WHAT IS BEING ASKED
From the listing below, copy only the lines running from the line that contains "ATOM 94 C C" to the line that contains "ATOM 123 O O", both included.

============

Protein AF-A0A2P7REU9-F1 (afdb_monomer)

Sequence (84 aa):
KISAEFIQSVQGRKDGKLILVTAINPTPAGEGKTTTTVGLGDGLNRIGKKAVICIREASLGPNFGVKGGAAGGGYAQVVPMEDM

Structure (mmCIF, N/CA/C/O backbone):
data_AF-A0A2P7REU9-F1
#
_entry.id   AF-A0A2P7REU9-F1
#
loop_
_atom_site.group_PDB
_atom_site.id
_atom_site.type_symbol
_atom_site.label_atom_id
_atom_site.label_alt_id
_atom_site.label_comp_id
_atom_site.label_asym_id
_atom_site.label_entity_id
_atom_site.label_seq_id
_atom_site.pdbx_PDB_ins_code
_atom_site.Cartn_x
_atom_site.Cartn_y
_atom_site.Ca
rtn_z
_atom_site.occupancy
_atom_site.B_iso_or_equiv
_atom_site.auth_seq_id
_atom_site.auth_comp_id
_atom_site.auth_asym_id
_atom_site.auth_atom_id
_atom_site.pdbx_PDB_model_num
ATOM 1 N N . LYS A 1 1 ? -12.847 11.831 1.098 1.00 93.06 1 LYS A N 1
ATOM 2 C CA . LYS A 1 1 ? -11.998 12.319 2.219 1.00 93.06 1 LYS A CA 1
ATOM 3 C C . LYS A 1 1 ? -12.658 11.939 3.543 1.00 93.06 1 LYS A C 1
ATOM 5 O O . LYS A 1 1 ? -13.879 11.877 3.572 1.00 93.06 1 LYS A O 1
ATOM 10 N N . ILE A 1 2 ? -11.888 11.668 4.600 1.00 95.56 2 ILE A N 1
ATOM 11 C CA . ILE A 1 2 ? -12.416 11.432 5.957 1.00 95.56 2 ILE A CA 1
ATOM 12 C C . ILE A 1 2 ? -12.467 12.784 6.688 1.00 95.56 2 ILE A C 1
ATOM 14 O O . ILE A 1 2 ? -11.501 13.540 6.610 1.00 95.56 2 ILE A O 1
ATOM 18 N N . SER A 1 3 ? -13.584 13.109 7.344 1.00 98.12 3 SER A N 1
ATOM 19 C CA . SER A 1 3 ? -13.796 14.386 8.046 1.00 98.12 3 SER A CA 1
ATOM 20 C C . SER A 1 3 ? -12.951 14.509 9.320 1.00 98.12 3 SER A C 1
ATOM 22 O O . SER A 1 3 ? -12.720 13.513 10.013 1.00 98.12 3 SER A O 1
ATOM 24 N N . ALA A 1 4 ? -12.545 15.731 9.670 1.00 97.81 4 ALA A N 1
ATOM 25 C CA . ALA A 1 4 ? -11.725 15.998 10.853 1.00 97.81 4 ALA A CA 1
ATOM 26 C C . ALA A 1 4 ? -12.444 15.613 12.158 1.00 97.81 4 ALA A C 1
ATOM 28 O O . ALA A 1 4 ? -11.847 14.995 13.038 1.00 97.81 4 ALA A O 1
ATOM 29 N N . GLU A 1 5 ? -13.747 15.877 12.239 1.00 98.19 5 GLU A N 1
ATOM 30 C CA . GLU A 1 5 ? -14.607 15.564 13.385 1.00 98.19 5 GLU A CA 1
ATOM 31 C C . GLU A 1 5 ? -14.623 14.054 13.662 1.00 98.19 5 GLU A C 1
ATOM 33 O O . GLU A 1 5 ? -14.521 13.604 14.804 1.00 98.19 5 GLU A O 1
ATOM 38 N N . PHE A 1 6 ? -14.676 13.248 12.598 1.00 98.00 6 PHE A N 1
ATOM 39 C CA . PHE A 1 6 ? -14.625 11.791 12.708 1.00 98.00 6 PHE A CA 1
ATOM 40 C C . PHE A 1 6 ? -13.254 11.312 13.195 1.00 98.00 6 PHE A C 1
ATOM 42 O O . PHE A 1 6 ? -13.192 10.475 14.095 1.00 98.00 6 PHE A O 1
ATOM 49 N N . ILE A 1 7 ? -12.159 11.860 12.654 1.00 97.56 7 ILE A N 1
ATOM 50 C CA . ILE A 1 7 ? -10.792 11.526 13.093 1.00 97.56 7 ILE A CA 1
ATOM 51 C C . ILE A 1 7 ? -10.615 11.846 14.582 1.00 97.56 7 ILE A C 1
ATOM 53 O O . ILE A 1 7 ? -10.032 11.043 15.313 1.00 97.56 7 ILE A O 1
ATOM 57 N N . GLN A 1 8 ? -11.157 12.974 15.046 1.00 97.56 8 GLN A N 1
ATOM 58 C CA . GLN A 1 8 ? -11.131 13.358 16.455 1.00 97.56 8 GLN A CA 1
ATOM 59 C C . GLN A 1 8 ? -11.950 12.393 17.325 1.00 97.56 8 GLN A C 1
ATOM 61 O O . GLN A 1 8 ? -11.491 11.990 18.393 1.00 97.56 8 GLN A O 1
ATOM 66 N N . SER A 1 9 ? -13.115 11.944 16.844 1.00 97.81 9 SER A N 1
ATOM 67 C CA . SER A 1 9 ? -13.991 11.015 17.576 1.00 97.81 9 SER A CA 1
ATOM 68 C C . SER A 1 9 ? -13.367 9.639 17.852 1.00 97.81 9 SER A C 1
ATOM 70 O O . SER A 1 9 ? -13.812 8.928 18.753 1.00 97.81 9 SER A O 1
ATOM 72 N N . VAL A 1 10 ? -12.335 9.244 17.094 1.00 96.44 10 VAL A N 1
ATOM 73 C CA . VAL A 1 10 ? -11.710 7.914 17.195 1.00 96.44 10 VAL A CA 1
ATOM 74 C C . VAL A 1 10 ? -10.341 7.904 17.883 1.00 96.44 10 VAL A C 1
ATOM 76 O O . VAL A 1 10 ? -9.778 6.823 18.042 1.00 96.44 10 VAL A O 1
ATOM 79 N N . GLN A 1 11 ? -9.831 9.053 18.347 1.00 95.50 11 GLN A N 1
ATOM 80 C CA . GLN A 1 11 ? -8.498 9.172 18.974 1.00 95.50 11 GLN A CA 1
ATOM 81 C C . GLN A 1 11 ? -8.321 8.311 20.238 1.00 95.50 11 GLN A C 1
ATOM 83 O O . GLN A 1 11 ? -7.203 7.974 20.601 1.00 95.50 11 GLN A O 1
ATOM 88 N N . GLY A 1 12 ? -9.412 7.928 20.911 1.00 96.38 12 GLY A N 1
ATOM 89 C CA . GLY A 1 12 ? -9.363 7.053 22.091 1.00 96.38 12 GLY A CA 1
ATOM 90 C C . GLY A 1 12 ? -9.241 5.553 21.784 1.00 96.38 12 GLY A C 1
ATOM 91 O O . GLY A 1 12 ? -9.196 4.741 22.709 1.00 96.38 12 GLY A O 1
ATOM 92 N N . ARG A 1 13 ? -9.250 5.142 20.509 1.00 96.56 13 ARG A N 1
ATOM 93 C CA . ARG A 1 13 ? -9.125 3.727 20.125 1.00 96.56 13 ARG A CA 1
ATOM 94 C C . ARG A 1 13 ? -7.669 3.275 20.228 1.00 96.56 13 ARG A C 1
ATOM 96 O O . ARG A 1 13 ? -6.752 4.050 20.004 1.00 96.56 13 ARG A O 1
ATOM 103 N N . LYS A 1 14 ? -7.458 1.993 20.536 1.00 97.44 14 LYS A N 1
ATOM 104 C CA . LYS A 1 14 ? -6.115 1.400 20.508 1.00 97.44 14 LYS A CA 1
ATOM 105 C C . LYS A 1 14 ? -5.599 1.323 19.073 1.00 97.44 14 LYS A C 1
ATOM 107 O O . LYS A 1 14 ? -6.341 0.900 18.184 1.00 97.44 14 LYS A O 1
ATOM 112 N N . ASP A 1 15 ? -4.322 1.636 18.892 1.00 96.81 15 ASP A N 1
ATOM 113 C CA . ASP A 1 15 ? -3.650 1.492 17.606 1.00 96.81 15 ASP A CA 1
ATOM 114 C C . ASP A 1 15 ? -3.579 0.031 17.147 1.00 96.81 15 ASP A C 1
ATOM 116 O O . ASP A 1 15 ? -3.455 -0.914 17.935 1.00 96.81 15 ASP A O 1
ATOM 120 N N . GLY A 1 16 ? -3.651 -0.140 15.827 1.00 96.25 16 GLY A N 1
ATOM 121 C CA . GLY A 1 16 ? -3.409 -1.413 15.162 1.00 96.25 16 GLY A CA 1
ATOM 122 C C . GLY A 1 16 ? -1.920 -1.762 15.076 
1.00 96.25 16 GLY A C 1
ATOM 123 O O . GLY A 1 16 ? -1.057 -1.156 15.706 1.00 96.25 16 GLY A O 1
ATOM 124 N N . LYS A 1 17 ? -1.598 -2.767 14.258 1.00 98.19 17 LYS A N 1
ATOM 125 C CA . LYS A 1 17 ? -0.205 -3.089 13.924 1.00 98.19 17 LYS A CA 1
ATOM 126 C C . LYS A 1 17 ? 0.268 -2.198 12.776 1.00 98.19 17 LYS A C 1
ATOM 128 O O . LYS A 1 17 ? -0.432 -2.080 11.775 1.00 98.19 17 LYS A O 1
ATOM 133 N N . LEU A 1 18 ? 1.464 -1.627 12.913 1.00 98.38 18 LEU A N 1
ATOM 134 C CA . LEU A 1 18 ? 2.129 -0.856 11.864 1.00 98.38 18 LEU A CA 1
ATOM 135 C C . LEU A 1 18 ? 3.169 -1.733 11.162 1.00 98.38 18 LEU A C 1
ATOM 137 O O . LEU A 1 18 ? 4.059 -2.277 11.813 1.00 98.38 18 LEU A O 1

============

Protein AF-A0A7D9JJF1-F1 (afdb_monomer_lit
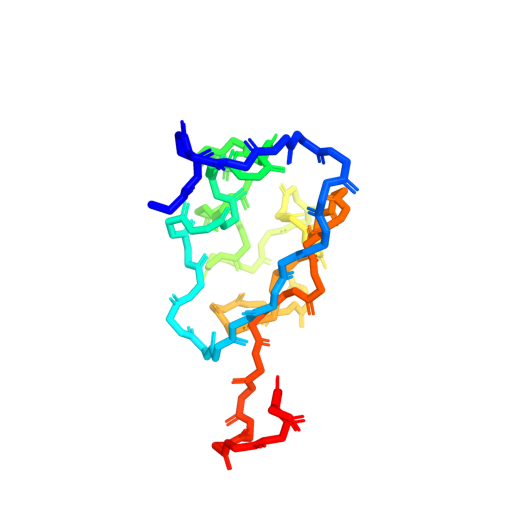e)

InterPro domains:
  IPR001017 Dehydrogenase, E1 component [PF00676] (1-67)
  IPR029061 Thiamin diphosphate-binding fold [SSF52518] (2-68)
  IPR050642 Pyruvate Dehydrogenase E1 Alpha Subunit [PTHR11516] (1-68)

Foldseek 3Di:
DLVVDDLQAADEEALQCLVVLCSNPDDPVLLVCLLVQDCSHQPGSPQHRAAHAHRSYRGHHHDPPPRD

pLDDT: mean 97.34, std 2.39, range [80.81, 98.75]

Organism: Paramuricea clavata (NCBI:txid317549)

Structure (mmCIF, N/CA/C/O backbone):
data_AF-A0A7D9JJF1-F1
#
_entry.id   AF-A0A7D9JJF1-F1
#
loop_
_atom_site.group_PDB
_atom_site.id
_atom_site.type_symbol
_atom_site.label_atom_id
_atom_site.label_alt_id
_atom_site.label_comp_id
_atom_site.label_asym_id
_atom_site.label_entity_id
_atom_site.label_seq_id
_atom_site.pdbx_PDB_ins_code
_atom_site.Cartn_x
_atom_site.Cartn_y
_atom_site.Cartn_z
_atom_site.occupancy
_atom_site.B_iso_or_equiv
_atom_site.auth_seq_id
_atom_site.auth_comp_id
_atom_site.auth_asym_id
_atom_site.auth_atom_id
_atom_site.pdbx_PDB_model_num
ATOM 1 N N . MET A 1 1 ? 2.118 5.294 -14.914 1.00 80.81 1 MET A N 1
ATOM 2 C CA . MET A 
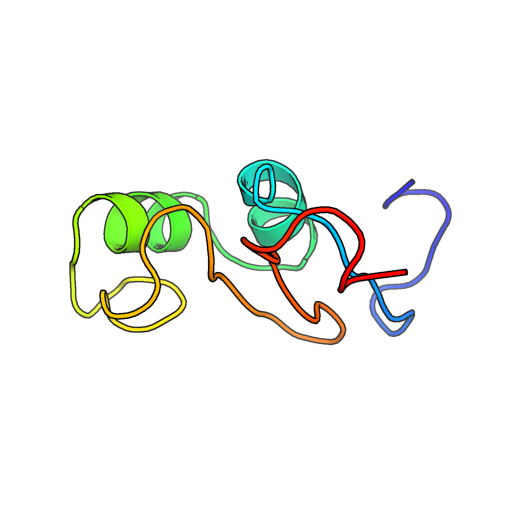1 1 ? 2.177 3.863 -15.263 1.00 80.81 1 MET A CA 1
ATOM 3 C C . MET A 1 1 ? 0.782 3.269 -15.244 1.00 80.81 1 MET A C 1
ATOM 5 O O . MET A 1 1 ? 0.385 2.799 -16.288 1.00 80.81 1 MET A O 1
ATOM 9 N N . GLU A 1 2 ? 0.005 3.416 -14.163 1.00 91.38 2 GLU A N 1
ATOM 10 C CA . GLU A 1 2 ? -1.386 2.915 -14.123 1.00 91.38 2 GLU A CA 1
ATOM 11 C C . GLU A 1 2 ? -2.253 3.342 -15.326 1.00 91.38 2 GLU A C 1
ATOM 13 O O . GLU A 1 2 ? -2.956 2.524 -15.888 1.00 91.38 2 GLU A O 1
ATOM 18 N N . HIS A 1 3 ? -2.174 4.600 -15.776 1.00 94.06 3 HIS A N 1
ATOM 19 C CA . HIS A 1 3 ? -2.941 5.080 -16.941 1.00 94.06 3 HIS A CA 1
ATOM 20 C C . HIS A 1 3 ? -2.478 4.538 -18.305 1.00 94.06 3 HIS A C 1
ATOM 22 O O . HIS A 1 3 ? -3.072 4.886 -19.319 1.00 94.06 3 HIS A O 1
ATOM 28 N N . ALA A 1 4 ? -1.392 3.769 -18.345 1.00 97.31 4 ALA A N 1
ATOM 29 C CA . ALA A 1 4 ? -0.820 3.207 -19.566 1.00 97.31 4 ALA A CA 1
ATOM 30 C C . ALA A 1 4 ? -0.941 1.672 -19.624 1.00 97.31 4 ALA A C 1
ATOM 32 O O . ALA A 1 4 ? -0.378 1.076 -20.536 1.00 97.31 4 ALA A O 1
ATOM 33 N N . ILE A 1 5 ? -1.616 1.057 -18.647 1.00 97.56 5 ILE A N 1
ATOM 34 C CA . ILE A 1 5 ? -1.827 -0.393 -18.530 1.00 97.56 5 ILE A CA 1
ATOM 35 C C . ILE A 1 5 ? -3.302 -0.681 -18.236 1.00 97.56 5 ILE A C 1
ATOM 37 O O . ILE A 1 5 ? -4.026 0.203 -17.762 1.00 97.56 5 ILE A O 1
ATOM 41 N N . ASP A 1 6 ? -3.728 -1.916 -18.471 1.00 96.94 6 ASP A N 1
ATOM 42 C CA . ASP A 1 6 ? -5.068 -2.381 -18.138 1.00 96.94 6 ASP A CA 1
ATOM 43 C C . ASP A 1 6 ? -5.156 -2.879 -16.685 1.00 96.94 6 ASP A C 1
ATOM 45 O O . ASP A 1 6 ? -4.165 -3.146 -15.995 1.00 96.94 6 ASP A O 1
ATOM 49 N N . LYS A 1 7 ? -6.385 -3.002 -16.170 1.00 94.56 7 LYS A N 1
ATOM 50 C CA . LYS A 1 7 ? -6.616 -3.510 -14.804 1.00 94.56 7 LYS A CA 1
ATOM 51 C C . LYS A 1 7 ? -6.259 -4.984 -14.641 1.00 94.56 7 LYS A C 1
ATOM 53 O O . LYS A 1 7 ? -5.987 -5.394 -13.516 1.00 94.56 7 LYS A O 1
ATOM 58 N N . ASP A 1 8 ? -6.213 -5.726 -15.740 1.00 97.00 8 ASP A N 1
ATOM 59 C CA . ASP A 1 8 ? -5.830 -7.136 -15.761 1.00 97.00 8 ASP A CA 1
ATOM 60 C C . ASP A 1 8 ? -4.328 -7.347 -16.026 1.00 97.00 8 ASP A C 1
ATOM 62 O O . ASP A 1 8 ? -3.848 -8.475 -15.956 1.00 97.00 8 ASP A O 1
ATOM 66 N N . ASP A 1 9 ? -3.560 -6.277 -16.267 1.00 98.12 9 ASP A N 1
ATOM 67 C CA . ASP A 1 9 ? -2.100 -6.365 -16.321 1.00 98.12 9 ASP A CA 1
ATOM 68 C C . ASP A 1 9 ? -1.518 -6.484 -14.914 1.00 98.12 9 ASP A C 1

============

EXERCISE RESULT
ATOM 94 C C . ARG A 1 13 ? -7.669 3.275 20.228 1.00 96.56 13 ARG A C 1
ATOM 96 O O . ARG A 1 13 ? -6.752 4.050 20.004 1.00 96.56 13 ARG A O 1
ATOM 103 N N . LYS A 1 14 ? -7.458 1.993 20.536 1.00 97.44 14 LYS A N 1
ATOM 104 C CA . LYS A 1 14 ? -6.115 1.400 20.508 1.00 97.44 14 LYS A CA 1
ATOM 105 C C . LYS A 1 14 ? -5.599 1.323 19.073 1.00 97.44 14 LYS A C 1
ATOM 107 O O . LYS A 1 14 ? -6.341 0.900 18.184 1.00 97.44 14 LYS A O 1
ATOM 112 N N . ASP A 1 15 ? -4.322 1.636 18.892 1.00 96.81 15 ASP A N 1
ATOM 113 C CA . ASP A 1 15 ? -3.650 1.492 17.606 1.00 96.81 15 ASP A CA 1
ATOM 114 C C . ASP A 1 15 ? -3.579 0.031 17.147 1.00 96.81 15 ASP A C 1
ATOM 116 O O . ASP A 1 15 ? -3.455 -0.914 17.935 1.00 96.81 15 ASP A O 1
ATOM 120 N N . GLY A 1 16 ? -3.651 -0.140 15.827 1.00 96.25 16 GLY A N 1
ATOM 121 C CA . GLY A 1 16 ? -3.409 -1.413 15.162 1.00 96.25 16 GLY A CA 1
ATOM 122 C C . GLY A 1 16 ? -1.920 -1.762 15.076 
1.00 96.25 16 GLY A C 1
ATOM 123 O O . GLY A 1 16 ? -1.057 -1.156 15.706 1.00 96.25 16 GLY A O 1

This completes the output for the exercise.